** The records **
--- START ---
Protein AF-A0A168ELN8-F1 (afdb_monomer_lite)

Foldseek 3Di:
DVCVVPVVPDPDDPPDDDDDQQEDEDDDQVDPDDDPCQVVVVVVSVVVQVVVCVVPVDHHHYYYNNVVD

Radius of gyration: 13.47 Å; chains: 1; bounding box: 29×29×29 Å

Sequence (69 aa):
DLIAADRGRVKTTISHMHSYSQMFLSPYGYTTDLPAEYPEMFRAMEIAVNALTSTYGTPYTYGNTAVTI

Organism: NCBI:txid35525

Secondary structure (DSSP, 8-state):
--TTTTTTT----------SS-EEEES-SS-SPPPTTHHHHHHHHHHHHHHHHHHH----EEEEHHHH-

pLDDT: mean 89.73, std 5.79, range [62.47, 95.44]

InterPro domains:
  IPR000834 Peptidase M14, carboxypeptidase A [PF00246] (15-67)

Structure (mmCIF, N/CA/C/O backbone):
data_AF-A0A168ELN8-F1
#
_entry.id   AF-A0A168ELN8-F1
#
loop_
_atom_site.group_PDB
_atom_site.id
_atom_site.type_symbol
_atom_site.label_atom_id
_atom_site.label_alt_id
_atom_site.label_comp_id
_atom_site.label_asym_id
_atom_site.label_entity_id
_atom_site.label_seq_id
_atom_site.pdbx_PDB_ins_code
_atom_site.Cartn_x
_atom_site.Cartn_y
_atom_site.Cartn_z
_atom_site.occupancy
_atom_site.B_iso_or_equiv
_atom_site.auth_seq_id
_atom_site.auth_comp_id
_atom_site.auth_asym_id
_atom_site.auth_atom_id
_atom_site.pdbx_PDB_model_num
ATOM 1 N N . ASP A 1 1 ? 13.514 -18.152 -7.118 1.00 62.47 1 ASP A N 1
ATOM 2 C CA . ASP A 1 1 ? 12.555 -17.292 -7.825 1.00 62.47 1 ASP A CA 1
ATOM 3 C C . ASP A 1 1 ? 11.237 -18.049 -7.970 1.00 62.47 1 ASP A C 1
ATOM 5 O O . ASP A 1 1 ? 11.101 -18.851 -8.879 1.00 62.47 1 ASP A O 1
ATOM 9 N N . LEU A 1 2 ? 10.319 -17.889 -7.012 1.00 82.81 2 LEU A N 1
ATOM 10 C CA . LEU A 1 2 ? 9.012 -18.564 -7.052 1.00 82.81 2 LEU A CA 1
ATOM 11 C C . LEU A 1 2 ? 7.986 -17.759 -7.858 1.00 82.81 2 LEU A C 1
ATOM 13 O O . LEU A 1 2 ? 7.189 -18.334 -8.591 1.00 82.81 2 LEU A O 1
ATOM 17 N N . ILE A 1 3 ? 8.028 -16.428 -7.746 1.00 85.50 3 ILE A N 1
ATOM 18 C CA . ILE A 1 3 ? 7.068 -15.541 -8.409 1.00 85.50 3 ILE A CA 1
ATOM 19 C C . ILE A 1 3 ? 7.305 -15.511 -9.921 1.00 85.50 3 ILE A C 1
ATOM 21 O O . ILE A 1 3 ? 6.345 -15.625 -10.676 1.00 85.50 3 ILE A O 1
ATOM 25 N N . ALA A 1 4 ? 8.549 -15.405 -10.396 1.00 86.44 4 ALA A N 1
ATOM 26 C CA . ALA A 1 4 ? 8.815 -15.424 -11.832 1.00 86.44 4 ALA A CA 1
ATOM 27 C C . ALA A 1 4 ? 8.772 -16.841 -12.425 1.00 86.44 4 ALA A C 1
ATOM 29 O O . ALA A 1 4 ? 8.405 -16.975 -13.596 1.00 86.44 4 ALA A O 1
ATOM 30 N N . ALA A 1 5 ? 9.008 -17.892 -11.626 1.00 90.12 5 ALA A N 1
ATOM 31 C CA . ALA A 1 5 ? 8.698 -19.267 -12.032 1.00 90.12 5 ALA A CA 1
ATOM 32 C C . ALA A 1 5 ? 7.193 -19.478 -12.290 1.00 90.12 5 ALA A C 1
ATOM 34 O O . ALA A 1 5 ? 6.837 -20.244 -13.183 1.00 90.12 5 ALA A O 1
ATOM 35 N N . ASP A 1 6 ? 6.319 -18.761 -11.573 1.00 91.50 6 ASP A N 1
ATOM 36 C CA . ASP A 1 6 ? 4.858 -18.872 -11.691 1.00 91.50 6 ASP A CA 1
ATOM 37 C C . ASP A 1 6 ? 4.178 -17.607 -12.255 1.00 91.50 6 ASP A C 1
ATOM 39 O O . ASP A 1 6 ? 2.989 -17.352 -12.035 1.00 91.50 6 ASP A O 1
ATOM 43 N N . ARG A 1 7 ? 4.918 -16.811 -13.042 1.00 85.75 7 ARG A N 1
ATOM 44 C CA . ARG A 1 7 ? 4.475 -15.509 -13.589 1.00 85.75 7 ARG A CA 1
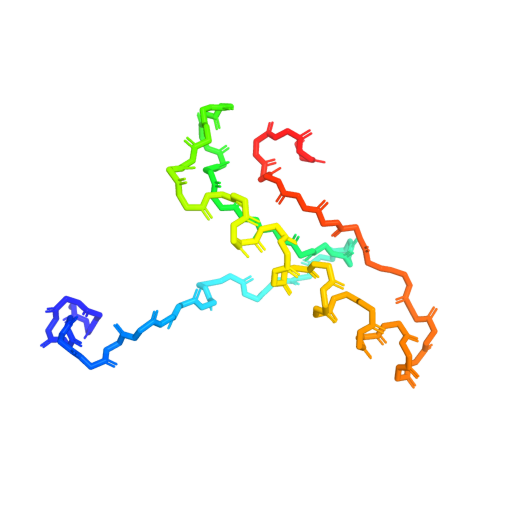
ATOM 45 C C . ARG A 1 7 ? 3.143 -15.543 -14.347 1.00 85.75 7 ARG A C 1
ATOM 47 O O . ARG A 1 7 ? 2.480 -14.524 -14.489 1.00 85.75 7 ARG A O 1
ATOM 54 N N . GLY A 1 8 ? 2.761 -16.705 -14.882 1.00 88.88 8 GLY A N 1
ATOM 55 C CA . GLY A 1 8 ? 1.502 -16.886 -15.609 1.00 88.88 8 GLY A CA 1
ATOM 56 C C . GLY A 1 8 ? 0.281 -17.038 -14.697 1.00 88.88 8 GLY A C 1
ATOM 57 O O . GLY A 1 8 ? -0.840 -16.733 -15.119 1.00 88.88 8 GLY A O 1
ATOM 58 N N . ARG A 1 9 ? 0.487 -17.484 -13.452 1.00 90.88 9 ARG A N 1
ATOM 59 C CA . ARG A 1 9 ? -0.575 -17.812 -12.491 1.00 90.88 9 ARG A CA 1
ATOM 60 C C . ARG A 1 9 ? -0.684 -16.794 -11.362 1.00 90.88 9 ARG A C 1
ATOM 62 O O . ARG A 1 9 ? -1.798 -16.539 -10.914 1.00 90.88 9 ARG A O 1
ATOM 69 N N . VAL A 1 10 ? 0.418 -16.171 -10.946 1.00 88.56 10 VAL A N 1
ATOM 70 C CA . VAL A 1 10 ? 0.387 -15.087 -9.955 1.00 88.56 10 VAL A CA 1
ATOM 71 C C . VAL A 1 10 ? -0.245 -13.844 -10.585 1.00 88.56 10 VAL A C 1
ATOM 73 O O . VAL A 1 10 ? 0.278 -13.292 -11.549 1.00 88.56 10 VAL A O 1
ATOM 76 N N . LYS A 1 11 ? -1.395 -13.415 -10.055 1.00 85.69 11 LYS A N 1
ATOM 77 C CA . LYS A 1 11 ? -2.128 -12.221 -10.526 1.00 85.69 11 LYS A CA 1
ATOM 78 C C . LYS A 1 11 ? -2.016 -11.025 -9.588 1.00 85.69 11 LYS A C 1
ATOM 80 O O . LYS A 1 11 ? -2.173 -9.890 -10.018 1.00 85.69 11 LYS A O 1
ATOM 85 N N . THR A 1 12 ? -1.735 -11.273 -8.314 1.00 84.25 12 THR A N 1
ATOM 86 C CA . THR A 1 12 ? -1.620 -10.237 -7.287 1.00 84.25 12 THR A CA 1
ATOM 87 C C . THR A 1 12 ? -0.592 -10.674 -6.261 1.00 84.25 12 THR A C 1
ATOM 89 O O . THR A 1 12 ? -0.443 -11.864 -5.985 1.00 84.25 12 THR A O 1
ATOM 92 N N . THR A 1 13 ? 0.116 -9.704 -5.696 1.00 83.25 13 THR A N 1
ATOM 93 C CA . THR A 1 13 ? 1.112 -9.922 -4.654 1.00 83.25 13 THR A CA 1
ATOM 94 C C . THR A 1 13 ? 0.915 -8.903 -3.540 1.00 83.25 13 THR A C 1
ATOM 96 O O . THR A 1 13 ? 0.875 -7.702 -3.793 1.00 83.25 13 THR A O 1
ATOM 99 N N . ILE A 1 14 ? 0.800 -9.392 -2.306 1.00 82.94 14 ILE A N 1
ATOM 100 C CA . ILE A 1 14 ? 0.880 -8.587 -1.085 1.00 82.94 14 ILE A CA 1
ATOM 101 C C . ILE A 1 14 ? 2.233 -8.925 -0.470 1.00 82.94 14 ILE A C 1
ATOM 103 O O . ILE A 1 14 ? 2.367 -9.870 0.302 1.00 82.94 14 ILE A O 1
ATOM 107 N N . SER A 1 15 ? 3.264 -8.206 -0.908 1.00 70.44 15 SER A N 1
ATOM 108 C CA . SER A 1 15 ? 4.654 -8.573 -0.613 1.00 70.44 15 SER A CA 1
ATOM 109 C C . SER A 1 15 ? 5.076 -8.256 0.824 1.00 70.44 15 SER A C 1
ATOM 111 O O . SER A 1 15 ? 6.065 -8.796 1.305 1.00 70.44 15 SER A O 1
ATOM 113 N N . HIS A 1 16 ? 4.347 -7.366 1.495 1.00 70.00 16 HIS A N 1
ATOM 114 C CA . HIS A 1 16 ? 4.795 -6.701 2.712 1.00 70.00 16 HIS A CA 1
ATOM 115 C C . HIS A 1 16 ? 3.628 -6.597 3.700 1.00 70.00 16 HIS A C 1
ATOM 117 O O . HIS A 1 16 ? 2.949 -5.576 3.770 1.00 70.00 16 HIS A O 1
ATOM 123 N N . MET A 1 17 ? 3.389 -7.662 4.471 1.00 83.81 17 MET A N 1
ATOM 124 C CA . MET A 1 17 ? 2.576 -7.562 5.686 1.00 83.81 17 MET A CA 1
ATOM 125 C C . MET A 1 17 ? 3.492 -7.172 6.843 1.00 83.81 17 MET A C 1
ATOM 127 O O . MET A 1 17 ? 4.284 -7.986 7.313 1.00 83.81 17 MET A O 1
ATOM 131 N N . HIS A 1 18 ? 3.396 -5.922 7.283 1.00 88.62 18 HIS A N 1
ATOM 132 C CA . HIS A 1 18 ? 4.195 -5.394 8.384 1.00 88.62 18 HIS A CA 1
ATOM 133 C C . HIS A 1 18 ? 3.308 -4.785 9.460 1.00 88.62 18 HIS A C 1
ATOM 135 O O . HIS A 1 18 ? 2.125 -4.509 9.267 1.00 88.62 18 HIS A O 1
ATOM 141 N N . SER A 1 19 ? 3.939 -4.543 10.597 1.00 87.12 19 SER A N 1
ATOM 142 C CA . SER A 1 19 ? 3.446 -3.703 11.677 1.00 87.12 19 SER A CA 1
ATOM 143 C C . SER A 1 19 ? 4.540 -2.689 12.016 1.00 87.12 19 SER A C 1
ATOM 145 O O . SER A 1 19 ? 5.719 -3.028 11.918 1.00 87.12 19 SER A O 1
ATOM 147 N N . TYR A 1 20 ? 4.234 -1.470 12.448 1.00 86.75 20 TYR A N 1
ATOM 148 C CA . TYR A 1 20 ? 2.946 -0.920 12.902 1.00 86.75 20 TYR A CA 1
--- END ---
** Problem to work on **
When you reach the line containing "ATOM 114 C CA" in the data above, start copying exactly, and stop after the line containing "ATOM 132 C CA".

** Written response **
ATOM 114 C CA . HIS A 1 16 ? 4.795 -6.701 2.712 1.00 70.00 16 HIS A CA 1
ATOM 115 C C . HIS A 1 16 ? 3.628 -6.597 3.700 1.00 70.00 16 HIS A C 1
ATOM 117 O O . HIS A 1 16 ? 2.949 -5.576 3.770 1.00 70.00 16 HIS A O 1
ATOM 123 N N . MET A 1 17 ? 3.389 -7.662 4.471 1.00 83.81 17 MET A N 1
ATOM 124 C CA . MET A 1 17 ? 2.576 -7.562 5.686 1.00 83.81 17 MET A CA 1
ATOM 125 C C . MET A 1 17 ? 3.492 -7.172 6.843 1.00 83.81 17 MET A C 1
ATOM 127 O O . MET A 1 17 ? 4.284 -7.986 7.313 1.00 83.81 17 MET A O 1
ATOM 131 N N . HIS A 1 18 ? 3.396 -5.922 7.283 1.00 88.62 18 HIS A N 1
ATOM 132 C CA . HIS A 1 18 ? 4.195 -5.394 8.384 1.00 88.62 18 HIS A CA 1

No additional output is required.